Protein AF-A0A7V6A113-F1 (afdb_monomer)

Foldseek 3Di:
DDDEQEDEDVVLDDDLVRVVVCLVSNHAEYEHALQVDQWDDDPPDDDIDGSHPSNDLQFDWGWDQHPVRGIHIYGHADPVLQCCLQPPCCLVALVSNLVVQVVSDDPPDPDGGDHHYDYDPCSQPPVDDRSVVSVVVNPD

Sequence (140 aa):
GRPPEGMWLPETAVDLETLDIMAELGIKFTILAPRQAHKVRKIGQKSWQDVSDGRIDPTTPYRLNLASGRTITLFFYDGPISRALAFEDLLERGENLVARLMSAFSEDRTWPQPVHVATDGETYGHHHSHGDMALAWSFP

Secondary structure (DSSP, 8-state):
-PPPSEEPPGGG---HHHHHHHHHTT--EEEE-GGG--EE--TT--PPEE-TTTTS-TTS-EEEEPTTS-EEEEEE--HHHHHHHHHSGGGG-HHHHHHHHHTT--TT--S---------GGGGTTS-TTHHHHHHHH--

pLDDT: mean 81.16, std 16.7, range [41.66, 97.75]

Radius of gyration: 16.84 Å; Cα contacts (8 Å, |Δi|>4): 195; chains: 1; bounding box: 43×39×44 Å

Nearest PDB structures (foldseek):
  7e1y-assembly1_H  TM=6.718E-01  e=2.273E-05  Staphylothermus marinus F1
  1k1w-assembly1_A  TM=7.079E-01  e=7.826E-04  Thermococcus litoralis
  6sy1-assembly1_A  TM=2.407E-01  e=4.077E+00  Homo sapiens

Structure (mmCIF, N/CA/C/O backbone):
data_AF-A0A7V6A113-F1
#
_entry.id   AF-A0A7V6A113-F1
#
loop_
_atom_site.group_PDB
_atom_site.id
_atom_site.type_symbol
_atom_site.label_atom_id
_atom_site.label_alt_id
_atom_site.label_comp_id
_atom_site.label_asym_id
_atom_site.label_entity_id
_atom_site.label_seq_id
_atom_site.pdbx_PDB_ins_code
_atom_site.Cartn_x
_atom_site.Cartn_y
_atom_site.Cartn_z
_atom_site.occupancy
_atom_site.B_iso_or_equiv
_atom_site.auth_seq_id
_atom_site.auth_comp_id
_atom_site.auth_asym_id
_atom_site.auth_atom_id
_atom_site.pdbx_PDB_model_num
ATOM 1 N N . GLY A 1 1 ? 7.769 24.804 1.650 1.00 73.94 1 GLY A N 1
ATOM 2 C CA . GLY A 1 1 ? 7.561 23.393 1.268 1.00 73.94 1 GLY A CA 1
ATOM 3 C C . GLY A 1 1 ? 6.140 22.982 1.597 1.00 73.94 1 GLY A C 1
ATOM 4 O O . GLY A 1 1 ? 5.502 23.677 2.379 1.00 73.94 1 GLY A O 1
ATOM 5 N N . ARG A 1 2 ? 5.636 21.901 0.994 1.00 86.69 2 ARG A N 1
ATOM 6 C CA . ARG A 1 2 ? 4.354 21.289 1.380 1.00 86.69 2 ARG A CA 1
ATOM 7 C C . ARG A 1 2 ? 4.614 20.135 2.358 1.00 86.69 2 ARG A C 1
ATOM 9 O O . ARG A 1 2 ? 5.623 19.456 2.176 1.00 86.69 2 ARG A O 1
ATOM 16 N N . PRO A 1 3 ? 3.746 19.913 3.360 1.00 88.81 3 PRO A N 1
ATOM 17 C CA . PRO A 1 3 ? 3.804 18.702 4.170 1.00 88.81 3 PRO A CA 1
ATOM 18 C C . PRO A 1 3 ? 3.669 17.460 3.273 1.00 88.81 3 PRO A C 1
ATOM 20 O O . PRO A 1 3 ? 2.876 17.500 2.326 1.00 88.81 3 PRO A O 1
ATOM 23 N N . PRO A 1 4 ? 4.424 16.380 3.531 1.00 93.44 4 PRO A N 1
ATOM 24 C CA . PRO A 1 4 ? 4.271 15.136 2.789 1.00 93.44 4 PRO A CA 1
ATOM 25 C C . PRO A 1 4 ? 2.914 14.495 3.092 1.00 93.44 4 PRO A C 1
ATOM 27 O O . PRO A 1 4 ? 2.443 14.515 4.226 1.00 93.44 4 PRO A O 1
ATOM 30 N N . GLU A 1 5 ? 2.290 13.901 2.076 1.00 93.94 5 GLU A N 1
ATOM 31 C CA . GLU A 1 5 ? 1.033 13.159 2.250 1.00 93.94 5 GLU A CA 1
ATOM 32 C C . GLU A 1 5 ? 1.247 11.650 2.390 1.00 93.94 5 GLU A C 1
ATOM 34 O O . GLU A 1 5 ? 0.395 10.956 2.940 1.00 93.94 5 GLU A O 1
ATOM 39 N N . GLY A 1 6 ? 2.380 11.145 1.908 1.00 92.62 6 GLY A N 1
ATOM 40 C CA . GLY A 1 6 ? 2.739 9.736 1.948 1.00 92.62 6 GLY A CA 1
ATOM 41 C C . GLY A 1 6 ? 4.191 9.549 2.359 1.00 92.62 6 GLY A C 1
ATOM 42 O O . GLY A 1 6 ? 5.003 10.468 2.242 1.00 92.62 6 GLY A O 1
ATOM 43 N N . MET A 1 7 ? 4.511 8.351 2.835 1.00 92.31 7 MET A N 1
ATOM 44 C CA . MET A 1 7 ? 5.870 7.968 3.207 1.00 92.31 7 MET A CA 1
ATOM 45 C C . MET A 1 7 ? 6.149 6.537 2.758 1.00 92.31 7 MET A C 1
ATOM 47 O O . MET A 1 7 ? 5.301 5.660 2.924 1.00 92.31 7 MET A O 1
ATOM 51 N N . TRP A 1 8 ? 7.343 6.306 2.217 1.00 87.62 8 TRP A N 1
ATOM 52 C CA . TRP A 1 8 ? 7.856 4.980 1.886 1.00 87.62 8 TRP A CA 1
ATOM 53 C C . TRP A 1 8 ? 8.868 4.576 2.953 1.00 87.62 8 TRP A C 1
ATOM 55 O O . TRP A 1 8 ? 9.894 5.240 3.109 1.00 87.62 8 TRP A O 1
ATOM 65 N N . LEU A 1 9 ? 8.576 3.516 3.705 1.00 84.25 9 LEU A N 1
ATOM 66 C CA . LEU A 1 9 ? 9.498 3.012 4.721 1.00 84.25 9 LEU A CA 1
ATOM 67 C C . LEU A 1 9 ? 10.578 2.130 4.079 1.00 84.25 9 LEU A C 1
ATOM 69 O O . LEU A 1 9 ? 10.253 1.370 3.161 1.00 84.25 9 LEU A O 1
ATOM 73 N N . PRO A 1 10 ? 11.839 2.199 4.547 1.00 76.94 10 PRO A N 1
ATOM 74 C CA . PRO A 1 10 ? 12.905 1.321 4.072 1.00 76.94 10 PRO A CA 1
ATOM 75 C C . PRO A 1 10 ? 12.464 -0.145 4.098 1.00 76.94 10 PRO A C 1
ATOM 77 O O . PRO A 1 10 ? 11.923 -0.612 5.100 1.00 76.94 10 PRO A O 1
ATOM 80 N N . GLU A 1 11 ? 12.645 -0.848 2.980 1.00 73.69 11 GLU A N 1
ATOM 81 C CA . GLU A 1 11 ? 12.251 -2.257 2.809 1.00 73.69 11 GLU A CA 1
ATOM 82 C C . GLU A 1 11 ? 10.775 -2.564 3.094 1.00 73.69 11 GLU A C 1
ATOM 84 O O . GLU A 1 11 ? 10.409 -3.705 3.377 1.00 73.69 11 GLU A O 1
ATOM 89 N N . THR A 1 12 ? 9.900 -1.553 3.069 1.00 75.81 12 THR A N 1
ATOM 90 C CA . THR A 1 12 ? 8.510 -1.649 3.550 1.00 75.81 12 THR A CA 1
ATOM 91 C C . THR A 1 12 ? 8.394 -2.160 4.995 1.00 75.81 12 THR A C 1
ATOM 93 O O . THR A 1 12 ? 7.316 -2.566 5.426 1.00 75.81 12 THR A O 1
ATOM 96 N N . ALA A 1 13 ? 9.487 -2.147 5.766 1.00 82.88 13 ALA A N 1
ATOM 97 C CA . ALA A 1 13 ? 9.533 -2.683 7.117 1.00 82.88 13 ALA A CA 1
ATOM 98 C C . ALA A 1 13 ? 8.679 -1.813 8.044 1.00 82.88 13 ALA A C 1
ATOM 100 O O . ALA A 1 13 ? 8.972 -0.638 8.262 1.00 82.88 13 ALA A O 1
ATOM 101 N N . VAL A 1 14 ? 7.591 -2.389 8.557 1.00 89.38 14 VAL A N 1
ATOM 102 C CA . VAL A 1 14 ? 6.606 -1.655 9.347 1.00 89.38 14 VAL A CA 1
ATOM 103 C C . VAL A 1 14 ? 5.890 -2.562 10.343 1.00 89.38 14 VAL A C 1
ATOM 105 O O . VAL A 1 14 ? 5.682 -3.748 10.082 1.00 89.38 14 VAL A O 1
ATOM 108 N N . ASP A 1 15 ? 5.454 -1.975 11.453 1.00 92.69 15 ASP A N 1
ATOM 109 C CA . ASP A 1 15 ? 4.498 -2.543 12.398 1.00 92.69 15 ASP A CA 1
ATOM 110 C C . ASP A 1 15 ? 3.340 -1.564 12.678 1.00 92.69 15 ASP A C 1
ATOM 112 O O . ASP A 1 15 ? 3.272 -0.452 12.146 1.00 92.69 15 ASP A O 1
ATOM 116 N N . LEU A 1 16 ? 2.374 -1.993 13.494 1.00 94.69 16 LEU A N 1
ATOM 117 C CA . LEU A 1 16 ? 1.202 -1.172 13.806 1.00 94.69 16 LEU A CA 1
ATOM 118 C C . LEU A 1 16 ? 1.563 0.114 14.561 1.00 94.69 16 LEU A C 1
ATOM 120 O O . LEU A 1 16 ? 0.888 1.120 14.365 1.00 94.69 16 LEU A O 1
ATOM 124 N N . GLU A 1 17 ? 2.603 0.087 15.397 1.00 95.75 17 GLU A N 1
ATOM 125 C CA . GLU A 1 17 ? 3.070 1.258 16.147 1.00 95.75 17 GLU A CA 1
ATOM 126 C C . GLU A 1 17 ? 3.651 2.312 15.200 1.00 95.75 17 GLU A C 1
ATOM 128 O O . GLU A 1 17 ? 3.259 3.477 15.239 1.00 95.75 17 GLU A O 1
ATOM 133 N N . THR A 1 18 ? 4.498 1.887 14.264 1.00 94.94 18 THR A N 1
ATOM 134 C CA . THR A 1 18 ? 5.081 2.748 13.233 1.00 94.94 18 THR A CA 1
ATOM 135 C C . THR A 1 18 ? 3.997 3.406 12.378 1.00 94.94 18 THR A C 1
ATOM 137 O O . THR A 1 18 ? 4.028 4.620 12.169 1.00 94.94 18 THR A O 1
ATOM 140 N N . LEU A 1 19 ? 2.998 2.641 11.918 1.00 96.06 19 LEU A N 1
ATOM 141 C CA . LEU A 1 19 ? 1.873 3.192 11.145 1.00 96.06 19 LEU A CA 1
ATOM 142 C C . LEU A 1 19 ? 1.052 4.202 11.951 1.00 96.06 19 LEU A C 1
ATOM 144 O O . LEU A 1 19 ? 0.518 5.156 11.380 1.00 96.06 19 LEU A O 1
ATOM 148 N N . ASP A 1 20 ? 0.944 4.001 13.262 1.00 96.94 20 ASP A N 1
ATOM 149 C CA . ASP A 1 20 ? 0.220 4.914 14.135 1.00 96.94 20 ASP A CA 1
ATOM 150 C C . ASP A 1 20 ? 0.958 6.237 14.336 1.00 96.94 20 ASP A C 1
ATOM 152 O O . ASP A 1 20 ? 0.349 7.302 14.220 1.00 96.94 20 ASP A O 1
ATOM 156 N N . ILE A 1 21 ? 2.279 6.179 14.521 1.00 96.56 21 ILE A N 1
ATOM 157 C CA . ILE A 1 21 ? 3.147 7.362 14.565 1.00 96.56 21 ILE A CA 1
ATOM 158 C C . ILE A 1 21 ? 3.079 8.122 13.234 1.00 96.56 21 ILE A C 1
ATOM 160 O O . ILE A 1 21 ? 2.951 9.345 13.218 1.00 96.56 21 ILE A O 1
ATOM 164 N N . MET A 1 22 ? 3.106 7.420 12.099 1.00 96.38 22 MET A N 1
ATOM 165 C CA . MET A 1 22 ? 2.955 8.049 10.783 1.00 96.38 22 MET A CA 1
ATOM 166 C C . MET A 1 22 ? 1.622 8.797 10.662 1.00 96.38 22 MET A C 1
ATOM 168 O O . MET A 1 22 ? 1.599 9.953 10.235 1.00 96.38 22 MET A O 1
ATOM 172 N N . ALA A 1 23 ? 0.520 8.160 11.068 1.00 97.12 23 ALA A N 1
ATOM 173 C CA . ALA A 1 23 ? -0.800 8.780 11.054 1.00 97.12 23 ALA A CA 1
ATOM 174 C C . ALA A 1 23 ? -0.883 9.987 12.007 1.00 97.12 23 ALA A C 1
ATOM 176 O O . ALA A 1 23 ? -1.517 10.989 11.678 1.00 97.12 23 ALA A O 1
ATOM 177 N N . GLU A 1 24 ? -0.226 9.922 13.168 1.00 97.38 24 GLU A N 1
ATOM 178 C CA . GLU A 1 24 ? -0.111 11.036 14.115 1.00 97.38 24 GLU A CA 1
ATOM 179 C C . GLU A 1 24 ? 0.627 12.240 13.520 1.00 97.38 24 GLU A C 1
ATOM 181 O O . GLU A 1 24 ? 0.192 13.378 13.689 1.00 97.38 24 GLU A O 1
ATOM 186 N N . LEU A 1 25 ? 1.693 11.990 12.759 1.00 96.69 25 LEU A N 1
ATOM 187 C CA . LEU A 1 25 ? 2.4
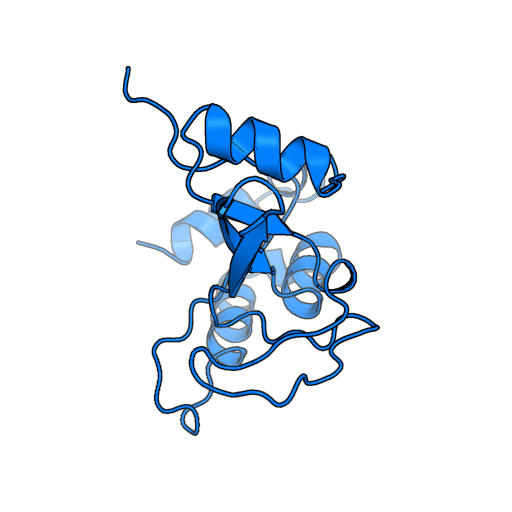80 13.019 12.075 1.00 96.69 25 LEU A CA 1
ATOM 188 C C . LEU A 1 25 ? 1.813 13.553 10.793 1.00 96.69 25 LEU A C 1
ATOM 190 O O . LEU A 1 25 ? 2.408 14.354 10.071 1.00 96.69 25 LEU A O 1
ATOM 194 N N . GLY A 1 26 ? 0.574 13.143 10.507 1.00 96.25 26 GLY A N 1
ATOM 195 C CA . GLY A 1 26 ? -0.216 13.636 9.380 1.00 96.25 26 GLY A CA 1
ATOM 196 C C . GLY A 1 26 ? 0.043 12.925 8.050 1.00 96.25 26 GLY A C 1
ATOM 197 O O . GLY A 1 26 ? -0.461 13.379 7.019 1.00 96.25 26 GLY A O 1
ATOM 198 N N . ILE A 1 27 ? 0.781 11.809 8.050 1.00 97.69 27 ILE A N 1
ATOM 199 C CA . ILE A 1 27 ? 0.938 10.970 6.859 1.00 97.69 27 ILE A CA 1
ATOM 200 C C . ILE A 1 27 ? -0.382 10.248 6.575 1.00 97.69 27 ILE A C 1
ATOM 202 O O . ILE A 1 27 ? -0.957 9.582 7.435 1.00 97.69 27 ILE A O 1
ATOM 206 N N . LYS A 1 28 ? -0.871 10.373 5.340 1.00 96.75 28 LYS A N 1
ATOM 207 C CA . LYS A 1 28 ? -2.176 9.854 4.909 1.00 96.75 28 LYS A CA 1
ATOM 208 C C . LYS A 1 28 ? -2.087 8.438 4.345 1.00 96.75 28 LYS A C 1
ATOM 210 O O . LYS A 1 28 ? -3.062 7.686 4.443 1.00 96.75 28 LYS A O 1
ATOM 215 N N . PHE A 1 29 ? -0.957 8.081 3.729 1.00 96.56 29 PHE A N 1
ATOM 216 C CA . PHE A 1 29 ? -0.785 6.773 3.102 1.00 96.56 29 PHE A CA 1
ATOM 217 C C . PHE A 1 29 ? 0.652 6.239 3.113 1.00 96.56 29 PHE A C 1
ATOM 219 O O . PHE A 1 29 ? 1.620 6.984 3.262 1.00 96.56 29 PHE A O 1
ATOM 226 N N . THR A 1 30 ? 0.783 4.930 2.904 1.00 95.69 30 THR A N 1
ATOM 227 C CA . THR A 1 30 ? 2.061 4.265 2.627 1.00 95.69 30 THR A CA 1
ATOM 228 C C . THR A 1 30 ? 1.875 3.116 1.632 1.00 95.69 30 THR A C 1
ATOM 230 O O . THR A 1 30 ? 0.745 2.768 1.272 1.00 95.69 30 THR A O 1
ATOM 233 N N . ILE A 1 31 ? 2.989 2.556 1.168 1.00 93.19 31 ILE A N 1
ATOM 234 C CA . ILE A 1 31 ? 3.055 1.450 0.214 1.00 93.19 31 ILE A CA 1
ATOM 235 C C . ILE A 1 31 ? 3.688 0.255 0.925 1.00 93.19 31 ILE A C 1
ATOM 237 O O . ILE A 1 31 ? 4.735 0.401 1.550 1.00 93.19 31 ILE A O 1
ATOM 241 N N . LEU A 1 32 ? 3.057 -0.912 0.816 1.00 93.06 32 LEU A N 1
ATOM 242 C CA . LEU A 1 32 ? 3.476 -2.157 1.456 1.00 93.06 32 LEU A CA 1
ATOM 243 C C . LEU A 1 32 ? 3.616 -3.292 0.438 1.00 93.06 32 LEU A C 1
ATOM 245 O O . LEU A 1 32 ? 3.033 -3.267 -0.649 1.00 93.06 32 LEU A O 1
ATOM 249 N N . ALA A 1 33 ? 4.365 -4.323 0.815 1.00 91.25 33 ALA A N 1
ATOM 250 C CA . ALA A 1 33 ? 4.453 -5.566 0.068 1.00 91.25 33 ALA A CA 1
ATOM 251 C C . ALA A 1 33 ? 3.181 -6.415 0.235 1.00 91.25 33 ALA A C 1
ATOM 253 O O . ALA A 1 33 ? 2.660 -6.513 1.350 1.00 91.25 33 ALA A O 1
ATOM 254 N N . PRO A 1 34 ? 2.712 -7.128 -0.812 1.00 91.62 34 PRO A N 1
ATOM 255 C CA . PRO A 1 34 ? 1.512 -7.969 -0.738 1.00 91.62 34 PRO A CA 1
ATOM 256 C C . PRO A 1 34 ? 1.485 -8.948 0.442 1.00 91.62 34 PRO A C 1
ATOM 258 O O . PRO A 1 34 ? 0.435 -9.214 1.021 1.00 91.62 34 PRO A O 1
ATOM 261 N N . ARG A 1 35 ? 2.650 -9.480 0.828 1.00 91.88 35 ARG A N 1
ATOM 262 C CA . ARG A 1 35 ? 2.786 -10.453 1.924 1.00 91.88 35 ARG A CA 1
ATOM 263 C C . ARG A 1 35 ? 2.584 -9.855 3.319 1.00 91.88 35 ARG A C 1
ATOM 265 O O . ARG A 1 35 ? 2.458 -10.613 4.272 1.00 91.88 35 ARG A O 1
ATOM 272 N N . GLN A 1 36 ? 2.552 -8.530 3.451 1.00 92.94 36 GLN A N 1
ATOM 273 C CA . GLN A 1 36 ? 2.311 -7.853 4.729 1.00 92.94 36 GLN A CA 1
ATOM 274 C C . GLN A 1 36 ? 0.822 -7.797 5.097 1.00 92.94 36 GLN A C 1
ATOM 276 O O . GLN A 1 36 ? 0.474 -7.382 6.201 1.00 92.94 36 GLN A O 1
ATOM 281 N N . ALA A 1 37 ? -0.068 -8.225 4.199 1.00 94.94 37 ALA A N 1
ATOM 282 C CA . ALA A 1 37 ? -1.483 -8.362 4.487 1.00 94.94 37 ALA A CA 1
ATOM 283 C C . ALA A 1 37 ? -1.843 -9.793 4.896 1.00 94.94 37 ALA A C 1
ATOM 285 O O . ALA A 1 37 ? -1.469 -10.761 4.241 1.00 94.94 37 ALA A O 1
ATOM 286 N N . HIS A 1 38 ? -2.643 -9.906 5.955 1.00 95.44 38 HIS A N 1
ATOM 287 C CA . HIS A 1 38 ? -3.177 -11.184 6.429 1.00 95.44 38 HIS A CA 1
ATOM 288 C C . HIS A 1 38 ? -4.667 -11.333 6.093 1.00 95.44 38 HIS A C 1
ATOM 290 O O . HIS A 1 38 ? -5.090 -12.344 5.538 1.00 95.44 38 HIS A O 1
ATOM 296 N N . LYS A 1 39 ? -5.487 -10.317 6.400 1.00 96.62 39 LYS A N 1
ATOM 297 C CA . LYS A 1 39 ? -6.940 -10.343 6.165 1.00 96.62 39 LYS A CA 1
ATOM 298 C C . LYS A 1 39 ? -7.472 -8.991 5.723 1.00 96.62 39 LYS A C 1
ATOM 300 O O
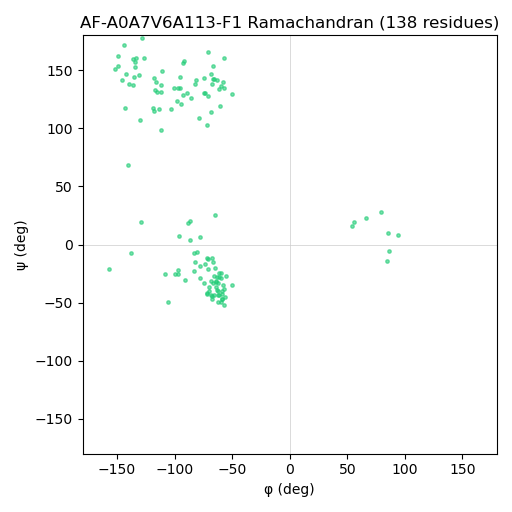 . LYS A 1 39 ? -7.015 -7.954 6.197 1.00 96.62 39 LYS A O 1
ATOM 305 N N . VAL A 1 40 ? -8.498 -9.013 4.878 1.00 97.00 40 VAL A N 1
ATOM 306 C CA . VAL A 1 40 ? -9.213 -7.816 4.411 1.00 97.00 40 VAL A CA 1
ATOM 307 C C . VAL A 1 40 ? -10.719 -8.016 4.487 1.00 97.00 40 VAL A C 1
ATOM 309 O O . VAL A 1 40 ? -11.218 -9.137 4.554 1.00 97.00 40 VAL A O 1
ATOM 312 N N . ARG A 1 41 ? -11.467 -6.916 4.481 1.00 96.06 41 ARG A N 1
ATOM 313 C CA . ARG A 1 41 ? -12.923 -6.939 4.333 1.00 96.06 41 ARG A CA 1
ATOM 314 C C . ARG A 1 41 ? -13.404 -5.685 3.631 1.00 96.06 41 ARG A C 1
ATOM 316 O O . ARG A 1 41 ? -12.807 -4.618 3.777 1.00 9
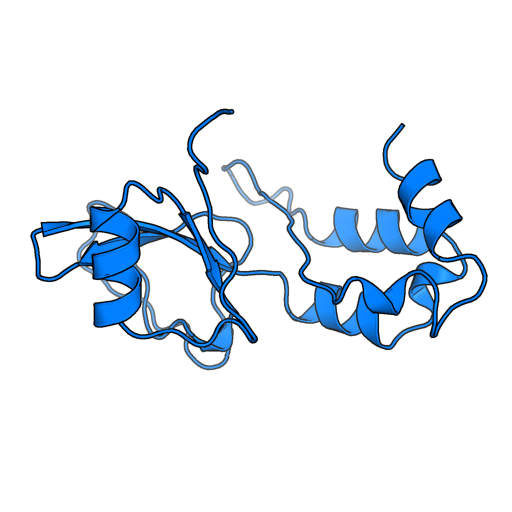6.06 41 ARG A O 1
ATOM 323 N N . LYS A 1 42 ? -14.547 -5.782 2.958 1.00 94.75 42 LYS A N 1
ATOM 324 C CA . LYS A 1 42 ? -15.236 -4.604 2.430 1.00 94.75 42 LYS A CA 1
ATOM 325 C C . LYS A 1 42 ? -15.765 -3.744 3.583 1.00 94.75 42 LYS A C 1
ATOM 327 O O .
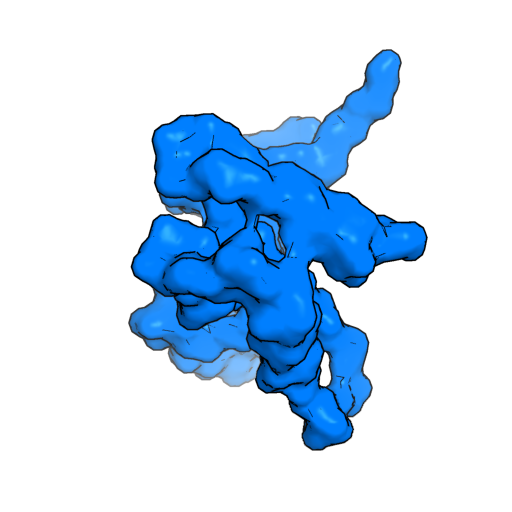 LYS A 1 42 ? -16.316 -4.260 4.561 1.00 94.75 42 LYS A O 1
ATOM 332 N N . ILE A 1 43 ? -15.623 -2.424 3.469 1.00 93.31 43 ILE A N 1
ATOM 333 C CA . ILE A 1 43 ? -16.192 -1.478 4.438 1.00 93.31 43 ILE A CA 1
ATOM 334 C C . ILE A 1 43 ? -17.708 -1.714 4.531 1.00 93.31 43 ILE A C 1
ATOM 336 O O . ILE A 1 43 ? -18.384 -1.905 3.523 1.00 93.31 43 ILE A O 1
ATOM 340 N N . GLY A 1 44 ? -18.229 -1.761 5.758 1.00 94.56 44 GLY A N 1
ATOM 341 C CA . GLY A 1 44 ? -19.631 -2.092 6.044 1.00 94.56 44 GLY A CA 1
ATOM 342 C C . GLY A 1 44 ? -19.947 -3.592 6.136 1.00 94.56 44 GLY A C 1
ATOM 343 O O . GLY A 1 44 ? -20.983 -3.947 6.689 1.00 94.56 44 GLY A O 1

:::

The required output is the exact run of lines from the beginning of the listing above to the line that contains "pLDDT: mean 81.16, std", inclusive of both.

Protein AF-A0A7V6A113-F1 (afdb_monomer)

Foldseek 3Di:
DDDEQEDEDVVLDDDLVRVVVCLVSNHAEYEHALQVDQWDDDPPDDDIDGSHPSNDLQFDWGWDQHPVRGIHIYGHADPVLQCCLQPPCCLVALVSNLVVQVVSDDPPDPDGGDHHYDYDPCSQPPVDDRSVVSVVVNPD

Sequence (140 aa):
GRPPEGMWLPETAVDLETLDIMAELGIKFTILAPRQAHKVRKIGQKSWQDVSDGRIDPTTPYRLNLASGRTITLFFYDGPISRALAFEDLLERGENLVARLMSAFSEDRTWPQPVHVATDGETYGHHHSHGDMALAWSFP

Secondary structure (DSSP, 8-state):
-PPPSEEPPGGG---HHHHHHHHHTT--EEEE-GGG--EE--TT--PPEE-TTTTS-TTS-EEEEPTTS-EEEEEE--HHHHHHHHHSGGGG-HHHHHHHHHTT--TT--S---------GGGGTTS-TTHHHHHHHH--

pLDDT: mean 81.16, std 16.7, range [41.66, 97.75]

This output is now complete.